> _Work request_
Which lines of the listing hold the string "complex"? Copy those lines.
BEGIN
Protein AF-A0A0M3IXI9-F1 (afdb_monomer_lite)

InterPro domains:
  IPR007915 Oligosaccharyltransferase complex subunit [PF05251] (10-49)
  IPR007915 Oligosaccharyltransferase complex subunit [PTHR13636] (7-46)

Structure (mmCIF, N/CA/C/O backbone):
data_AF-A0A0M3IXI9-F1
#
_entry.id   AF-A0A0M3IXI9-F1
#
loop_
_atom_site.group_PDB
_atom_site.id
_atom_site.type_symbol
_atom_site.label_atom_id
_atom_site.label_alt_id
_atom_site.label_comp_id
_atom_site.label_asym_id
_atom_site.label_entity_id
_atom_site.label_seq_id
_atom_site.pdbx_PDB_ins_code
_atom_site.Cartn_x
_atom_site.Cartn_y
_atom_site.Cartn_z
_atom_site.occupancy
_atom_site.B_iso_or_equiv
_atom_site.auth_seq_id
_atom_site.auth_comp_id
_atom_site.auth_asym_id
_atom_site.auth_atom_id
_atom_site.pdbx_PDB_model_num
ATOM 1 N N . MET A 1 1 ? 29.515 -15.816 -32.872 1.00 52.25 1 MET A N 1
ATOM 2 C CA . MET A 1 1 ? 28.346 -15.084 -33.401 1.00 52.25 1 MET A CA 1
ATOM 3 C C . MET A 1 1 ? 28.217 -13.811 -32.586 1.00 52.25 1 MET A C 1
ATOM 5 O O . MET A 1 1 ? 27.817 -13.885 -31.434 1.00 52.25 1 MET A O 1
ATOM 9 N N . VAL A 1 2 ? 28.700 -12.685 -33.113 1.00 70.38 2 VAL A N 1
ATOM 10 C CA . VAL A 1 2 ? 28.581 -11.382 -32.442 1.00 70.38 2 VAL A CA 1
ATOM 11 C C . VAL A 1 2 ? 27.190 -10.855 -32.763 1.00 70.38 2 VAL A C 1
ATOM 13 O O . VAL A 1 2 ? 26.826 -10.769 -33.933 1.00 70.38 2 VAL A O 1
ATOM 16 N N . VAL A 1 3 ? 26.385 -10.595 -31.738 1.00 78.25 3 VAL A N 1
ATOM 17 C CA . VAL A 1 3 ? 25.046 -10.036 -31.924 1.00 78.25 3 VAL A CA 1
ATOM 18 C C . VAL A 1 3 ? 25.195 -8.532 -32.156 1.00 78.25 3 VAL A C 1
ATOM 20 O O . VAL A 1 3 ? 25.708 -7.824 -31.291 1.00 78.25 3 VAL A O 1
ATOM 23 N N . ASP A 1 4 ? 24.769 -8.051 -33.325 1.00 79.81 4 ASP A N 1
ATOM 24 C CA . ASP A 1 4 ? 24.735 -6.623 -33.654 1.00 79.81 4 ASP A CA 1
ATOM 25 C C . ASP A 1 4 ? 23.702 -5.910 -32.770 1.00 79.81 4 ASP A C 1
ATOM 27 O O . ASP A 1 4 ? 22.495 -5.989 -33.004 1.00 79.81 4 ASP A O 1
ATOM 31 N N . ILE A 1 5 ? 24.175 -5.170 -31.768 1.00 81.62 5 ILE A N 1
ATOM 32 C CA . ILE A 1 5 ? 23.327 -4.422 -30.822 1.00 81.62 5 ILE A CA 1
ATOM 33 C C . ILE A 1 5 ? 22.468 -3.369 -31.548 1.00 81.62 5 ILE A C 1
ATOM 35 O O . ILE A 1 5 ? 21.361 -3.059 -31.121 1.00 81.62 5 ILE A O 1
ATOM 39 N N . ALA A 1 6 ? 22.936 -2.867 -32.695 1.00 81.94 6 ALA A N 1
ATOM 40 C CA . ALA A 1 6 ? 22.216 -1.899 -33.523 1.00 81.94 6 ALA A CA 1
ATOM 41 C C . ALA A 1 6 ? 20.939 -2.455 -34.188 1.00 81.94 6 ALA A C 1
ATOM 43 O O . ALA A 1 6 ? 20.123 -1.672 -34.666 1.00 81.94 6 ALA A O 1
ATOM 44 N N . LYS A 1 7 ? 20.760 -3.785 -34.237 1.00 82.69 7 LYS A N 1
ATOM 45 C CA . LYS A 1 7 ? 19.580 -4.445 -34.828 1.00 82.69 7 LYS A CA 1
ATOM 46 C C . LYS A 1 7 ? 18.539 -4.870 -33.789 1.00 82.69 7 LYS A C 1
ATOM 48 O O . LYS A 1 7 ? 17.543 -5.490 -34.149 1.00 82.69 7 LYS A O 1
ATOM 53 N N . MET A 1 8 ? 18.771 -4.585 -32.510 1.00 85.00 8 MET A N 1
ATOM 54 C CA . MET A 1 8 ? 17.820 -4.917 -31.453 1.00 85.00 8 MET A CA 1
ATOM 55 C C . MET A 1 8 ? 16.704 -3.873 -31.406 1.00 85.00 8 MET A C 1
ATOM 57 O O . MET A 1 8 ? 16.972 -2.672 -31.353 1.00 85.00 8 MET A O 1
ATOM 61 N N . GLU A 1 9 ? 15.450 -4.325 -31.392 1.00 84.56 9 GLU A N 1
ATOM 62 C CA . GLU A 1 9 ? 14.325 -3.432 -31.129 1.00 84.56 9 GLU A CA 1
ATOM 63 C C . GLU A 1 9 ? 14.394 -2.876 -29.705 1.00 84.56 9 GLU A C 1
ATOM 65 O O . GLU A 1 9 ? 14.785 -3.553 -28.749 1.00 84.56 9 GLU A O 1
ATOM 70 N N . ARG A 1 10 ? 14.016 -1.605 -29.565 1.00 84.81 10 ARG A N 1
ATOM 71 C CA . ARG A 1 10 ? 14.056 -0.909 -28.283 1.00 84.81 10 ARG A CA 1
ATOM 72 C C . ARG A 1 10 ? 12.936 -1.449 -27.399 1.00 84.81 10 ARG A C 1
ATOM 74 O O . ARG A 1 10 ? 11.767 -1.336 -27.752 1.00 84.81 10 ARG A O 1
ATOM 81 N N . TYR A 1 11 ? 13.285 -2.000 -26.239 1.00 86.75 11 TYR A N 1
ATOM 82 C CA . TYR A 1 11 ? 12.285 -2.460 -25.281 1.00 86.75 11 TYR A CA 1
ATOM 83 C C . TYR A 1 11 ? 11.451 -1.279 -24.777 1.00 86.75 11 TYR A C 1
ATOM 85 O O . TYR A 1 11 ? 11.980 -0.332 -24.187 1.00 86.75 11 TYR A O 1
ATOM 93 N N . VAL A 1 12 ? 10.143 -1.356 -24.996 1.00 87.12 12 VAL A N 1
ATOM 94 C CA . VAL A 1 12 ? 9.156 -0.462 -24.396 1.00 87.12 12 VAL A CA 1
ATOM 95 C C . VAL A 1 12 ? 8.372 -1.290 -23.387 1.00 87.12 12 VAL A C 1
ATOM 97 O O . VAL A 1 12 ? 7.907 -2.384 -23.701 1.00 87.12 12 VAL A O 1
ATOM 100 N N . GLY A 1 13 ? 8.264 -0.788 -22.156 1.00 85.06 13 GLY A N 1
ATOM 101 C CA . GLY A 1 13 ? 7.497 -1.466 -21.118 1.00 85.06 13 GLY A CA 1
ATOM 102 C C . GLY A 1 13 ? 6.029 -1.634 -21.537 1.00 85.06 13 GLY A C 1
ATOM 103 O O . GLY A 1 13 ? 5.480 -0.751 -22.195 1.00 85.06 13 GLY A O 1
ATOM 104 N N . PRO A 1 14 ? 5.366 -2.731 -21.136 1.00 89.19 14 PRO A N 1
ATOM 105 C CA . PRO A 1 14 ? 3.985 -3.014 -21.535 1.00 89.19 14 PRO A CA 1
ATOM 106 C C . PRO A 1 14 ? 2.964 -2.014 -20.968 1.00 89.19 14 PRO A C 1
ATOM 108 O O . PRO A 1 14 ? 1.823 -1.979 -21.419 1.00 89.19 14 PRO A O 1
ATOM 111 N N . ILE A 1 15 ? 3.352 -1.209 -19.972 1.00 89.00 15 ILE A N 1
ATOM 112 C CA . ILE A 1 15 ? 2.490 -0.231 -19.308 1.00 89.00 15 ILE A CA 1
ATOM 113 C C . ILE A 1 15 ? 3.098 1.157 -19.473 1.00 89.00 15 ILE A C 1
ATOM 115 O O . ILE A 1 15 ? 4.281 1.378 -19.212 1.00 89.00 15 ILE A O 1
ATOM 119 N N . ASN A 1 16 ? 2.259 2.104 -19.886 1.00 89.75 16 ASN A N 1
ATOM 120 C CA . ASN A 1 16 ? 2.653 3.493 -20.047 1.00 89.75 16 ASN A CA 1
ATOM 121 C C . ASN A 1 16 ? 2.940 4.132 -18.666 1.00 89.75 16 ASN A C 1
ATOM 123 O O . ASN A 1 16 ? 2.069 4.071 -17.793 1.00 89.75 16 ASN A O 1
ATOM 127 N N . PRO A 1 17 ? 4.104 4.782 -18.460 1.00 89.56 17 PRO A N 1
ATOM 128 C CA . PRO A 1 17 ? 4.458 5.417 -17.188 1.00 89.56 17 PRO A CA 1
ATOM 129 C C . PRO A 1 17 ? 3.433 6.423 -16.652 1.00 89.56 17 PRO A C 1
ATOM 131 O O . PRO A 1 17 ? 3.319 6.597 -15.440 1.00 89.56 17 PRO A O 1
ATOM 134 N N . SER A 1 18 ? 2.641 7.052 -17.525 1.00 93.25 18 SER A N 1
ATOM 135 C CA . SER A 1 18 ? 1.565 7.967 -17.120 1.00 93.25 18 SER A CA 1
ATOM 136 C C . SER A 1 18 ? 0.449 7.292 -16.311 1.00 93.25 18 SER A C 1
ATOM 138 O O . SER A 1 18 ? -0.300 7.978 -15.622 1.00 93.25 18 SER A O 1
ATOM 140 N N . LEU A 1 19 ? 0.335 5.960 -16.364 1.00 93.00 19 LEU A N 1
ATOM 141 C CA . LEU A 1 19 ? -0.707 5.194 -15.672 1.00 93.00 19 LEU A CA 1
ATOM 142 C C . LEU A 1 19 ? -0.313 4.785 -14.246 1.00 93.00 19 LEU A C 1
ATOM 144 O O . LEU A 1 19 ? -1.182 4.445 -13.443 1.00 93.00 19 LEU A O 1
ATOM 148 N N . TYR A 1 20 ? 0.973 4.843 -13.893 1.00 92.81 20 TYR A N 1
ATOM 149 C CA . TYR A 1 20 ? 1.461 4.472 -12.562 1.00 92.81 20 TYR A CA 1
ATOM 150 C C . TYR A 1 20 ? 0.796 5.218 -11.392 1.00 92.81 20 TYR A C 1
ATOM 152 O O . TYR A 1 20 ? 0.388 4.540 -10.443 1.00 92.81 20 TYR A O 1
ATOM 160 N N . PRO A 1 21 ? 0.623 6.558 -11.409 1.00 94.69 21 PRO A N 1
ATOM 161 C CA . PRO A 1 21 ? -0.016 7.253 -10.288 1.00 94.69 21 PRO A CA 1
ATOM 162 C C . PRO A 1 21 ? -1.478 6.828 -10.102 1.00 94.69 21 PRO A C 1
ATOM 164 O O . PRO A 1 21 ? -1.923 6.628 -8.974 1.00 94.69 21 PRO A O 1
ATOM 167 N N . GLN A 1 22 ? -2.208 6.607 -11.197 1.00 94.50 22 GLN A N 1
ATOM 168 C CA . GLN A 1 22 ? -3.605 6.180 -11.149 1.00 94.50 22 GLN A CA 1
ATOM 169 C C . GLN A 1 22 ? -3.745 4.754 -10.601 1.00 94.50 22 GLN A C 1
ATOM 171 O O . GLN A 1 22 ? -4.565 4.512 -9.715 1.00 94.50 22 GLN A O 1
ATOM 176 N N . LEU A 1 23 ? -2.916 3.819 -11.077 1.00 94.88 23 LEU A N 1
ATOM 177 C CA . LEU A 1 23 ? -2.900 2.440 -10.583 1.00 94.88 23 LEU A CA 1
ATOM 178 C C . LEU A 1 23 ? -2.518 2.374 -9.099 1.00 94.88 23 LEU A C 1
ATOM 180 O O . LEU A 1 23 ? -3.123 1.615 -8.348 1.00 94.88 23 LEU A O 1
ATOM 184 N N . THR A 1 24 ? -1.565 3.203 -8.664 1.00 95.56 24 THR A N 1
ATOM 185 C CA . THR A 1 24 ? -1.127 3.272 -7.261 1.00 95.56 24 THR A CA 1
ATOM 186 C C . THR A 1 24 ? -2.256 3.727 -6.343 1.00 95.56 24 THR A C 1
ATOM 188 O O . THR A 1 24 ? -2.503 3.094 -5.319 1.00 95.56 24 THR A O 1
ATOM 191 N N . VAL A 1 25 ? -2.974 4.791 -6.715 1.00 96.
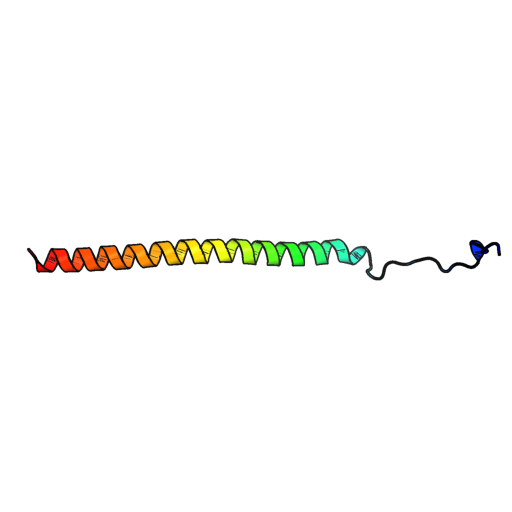56 25 VAL A N 1
ATOM 192 C CA . VAL A 1 25 ? -4.108 5.298 -5.926 1.00 96.56 25 VAL A CA 1
ATOM 193 C C . VAL A 1 25 ? -5.246 4.283 -5.880 1.00 96.56 25 VAL A C 1
ATOM 195 O O . VAL A 1 25 ? -5.845 4.103 -4.825 1.00 96.56 25 VAL A O 1
ATOM 198 N N . LEU A 1 26 ? -5.526 3.585 -6.983 1.00 96.44 26 LEU A N 1
ATOM 199 C CA . LEU A 1 26 ? -6.552 2.540 -7.006 1.00 96.44 26 LEU A CA 1
ATOM 200 C C . LEU A 1 26 ? -6.186 1.355 -6.105 1.00 96.44 26 LEU A C 1
ATOM 202 O O . LEU A 1 26 ? -7.000 0.950 -5.276 1.00 96.44 26 LEU A O 1
ATOM 206 N N . LEU A 1 27 ? -4.963 0.828 -6.224 1.00 96.19 27 LEU A N 1
ATOM 207 C CA . LEU A 1 27 ? -4.499 -0.285 -5.391 1.00 96.19 27 LEU A CA 1
ATOM 208 C C . LEU A 1 27 ? -4.458 0.095 -3.907 1.00 96.19 27 LEU A C 1
ATOM 210 O O . LEU A 1 27 ? -4.955 -0.660 -3.073 1.00 96.19 27 LEU A O 1
ATOM 214 N N . LEU A 1 28 ? -3.897 1.261 -3.569 1.00 96.12 28 LEU A N 1
ATOM 215 C CA . LEU A 1 28 ? -3.840 1.722 -2.181 1.00 96.12 28 LEU A CA 1
ATOM 216 C C . LEU A 1 28 ? -5.223 2.061 -1.635 1.00 96.12 28 LEU A C 1
ATOM 218 O O . LEU A 1 28 ? -5.534 1.679 -0.513 1.00 96.12 28 LEU A O 1
ATOM 222 N N . GLY A 1 29 ? -6.065 2.740 -2.413 1.00 96.75 29 GLY A N 1
ATOM 223 C CA . GLY A 1 29 ? -7.412 3.116 -1.997 1.00 96.75 29 GLY A CA 1
ATOM 224 C C . GLY A 1 29 ? -8.252 1.894 -1.649 1.00 96.75 29 GLY A C 1
ATOM 225 O O . GLY A 1 29 ? -8.847 1.844 -0.574 1.00 96.75 29 GLY A O 1
ATOM 226 N N . ILE A 1 30 ? -8.235 0.869 -2.508 1.00 96.25 30 ILE A N 1
ATOM 227 C CA . ILE A 1 30 ? -8.980 -0.363 -2.244 1.00 96.25 30 ILE A CA 1
ATOM 228 C C . ILE A 1 30 ? -8.343 -1.177 -1.108 1.00 96.25 30 ILE A C 1
ATOM 230 O O . ILE A 1 30 ? -9.061 -1.696 -0.258 1.00 96.25 30 ILE A O 1
ATOM 234 N N . GLY A 1 31 ? -7.010 -1.240 -1.032 1.00 95.56 31 GLY A N 1
ATOM 235 C CA . GLY A 1 31 ? -6.299 -1.963 0.024 1.00 95.56 31 GLY A CA 1
ATOM 236 C C . GLY A 1 31 ? -6.548 -1.374 1.414 1.00 95.56 31 GLY A C 1
ATOM 237 O O . GLY A 1 31 ? -6.866 -2.106 2.349 1.00 95.56 31 GLY A O 1
ATOM 238 N N . LEU A 1 32 ? -6.474 -0.048 1.545 1.00 95.56 32 LEU A N 1
ATOM 239 C CA . LEU A 1 32 ? -6.760 0.654 2.797 1.00 95.56 32 LEU A CA 1
ATOM 240 C C . LEU A 1 32 ? -8.240 0.573 3.167 1.00 95.56 32 LEU A C 1
ATOM 242 O O . LEU A 1 32 ? -8.558 0.395 4.341 1.00 95.56 32 LEU A O 1
ATOM 246 N N . PHE A 1 33 ? -9.138 0.648 2.183 1.00 93.31 33 PHE A N 1
ATOM 247 C CA . PHE A 1 33 ? -10.568 0.467 2.410 1.00 93.31 33 PHE A CA 1
ATOM 248 C C . PHE A 1 33 ? -10.875 -0.926 2.973 1.00 93.31 33 PHE A C 1
ATOM 250 O O . PHE A 1 33 ? -11.542 -1.032 3.999 1.00 93.31 33 PHE A O 1
ATOM 257 N N . PHE A 1 34 ? -10.332 -1.988 2.370 1.00 89.50 34 PHE A N 1
ATOM 258 C CA . PHE A 1 34 ? -10.520 -3.351 2.869 1.00 89.50 34 PHE A CA 1
ATOM 259 C C . PHE A 1 34 ? -9.865 -3.578 4.239 1.00 89.50 34 PHE A C 1
ATOM 261 O O . PHE A 1 34 ? -10.479 -4.207 5.100 1.00 89.50 34 PHE A O 1
ATOM 268 N N . MET A 1 35 ? -8.666 -3.034 4.482 1.00 91.69 35 MET A N 1
ATOM 269 C CA . MET A 1 35 ? -8.009 -3.102 5.797 1.00 91.69 35 MET A CA 1
ATOM 270 C C . MET A 1 35 ? -8.837 -2.406 6.887 1.00 91.69 35 MET A C 1
ATOM 272 O O . MET A 1 35 ? -9.061 -2.978 7.952 1.00 91.69 35 MET A O 1
ATOM 276 N N . ALA A 1 36 ? -9.331 -1.193 6.625 1.00 93.31 36 ALA A N 1
ATOM 277 C CA . ALA A 1 36 ? -10.165 -0.456 7.571 1.00 93.31 36 ALA A CA 1
ATOM 278 C C . ALA A 1 36 ? -11.505 -1.164 7.817 1.00 93.31 36 ALA A C 1
ATOM 280 O O . ALA A 1 36 ? -11.936 -1.296 8.962 1.00 93.31 36 ALA A O 1
ATOM 281 N N . TRP A 1 37 ? -12.140 -1.664 6.755 1.00 89.56 37 TRP A N 1
ATOM 282 C CA . TRP A 1 37 ? -13.404 -2.391 6.846 1.00 89.56 37 TRP A CA 1
ATOM 283 C C . TRP A 1 37 ? -13.281 -3.671 7.681 1.00 89.56 37 TRP A C 1
ATOM 285 O O . TRP A 1 37 ? -14.162 -3.968 8.488 1.00 89.56 37 TRP A O 1
ATOM 295 N N . PHE A 1 38 ? -12.165 -4.396 7.551 1.00 82.00 38 PH
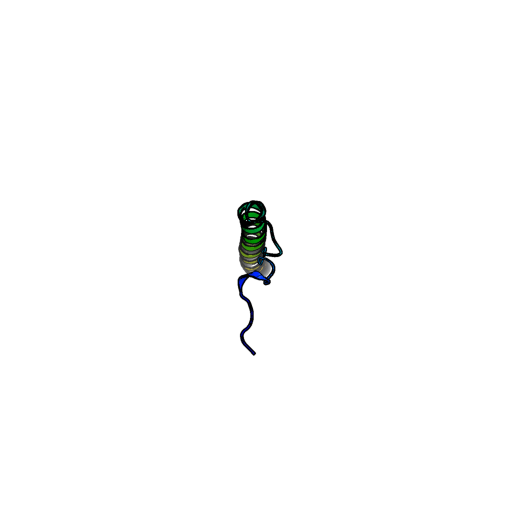E A N 1
ATOM 296 C CA . PHE A 1 38 ? -11.868 -5.566 8.378 1.00 82.00 38 PHE A CA 1
ATOM 297 C C . PHE A 1 38 ? -11.788 -5.210 9.870 1.00 82.00 38 PHE A C 1
ATOM 299 O O . PHE A 1 38 ? -12.420 -5.871 10.694 1.00 82.00 38 PHE A O 1
ATOM 306 N N . PHE A 1 39 ? -11.092 -4.124 10.222 1.00 81.75 39 PHE A N 1
ATOM 307 C CA . PHE A 1 39 ? -11.028 -3.664 11.612 1.00 81.75 39 PHE A CA 1
ATOM 308 C C . PHE A 1 39 ? -12.397 -3.260 12.161 1.00 81.75 39 PHE A C 1
ATOM 310 O O . PHE A 1 39 ? -12.711 -3.579 13.306 1.00 81.75 39 PHE A O 1
ATOM 317 N N . VAL A 1 40 ? -13.237 -2.607 11.353 1.00 87.31 40 VAL A N 1
ATOM 318 C CA . VAL A 1 40 ? -14.612 -2.277 11.755 1.00 87.31 40 VAL A CA 1
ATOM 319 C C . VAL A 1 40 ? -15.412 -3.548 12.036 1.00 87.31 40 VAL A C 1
END
> _Result below_
  IPR007915 Oligosaccharyltransferase complex subunit [PF05251] (10-49)
  IPR007915 Oligosaccharyltransferase complex subunit [PTHR13636] (7-46)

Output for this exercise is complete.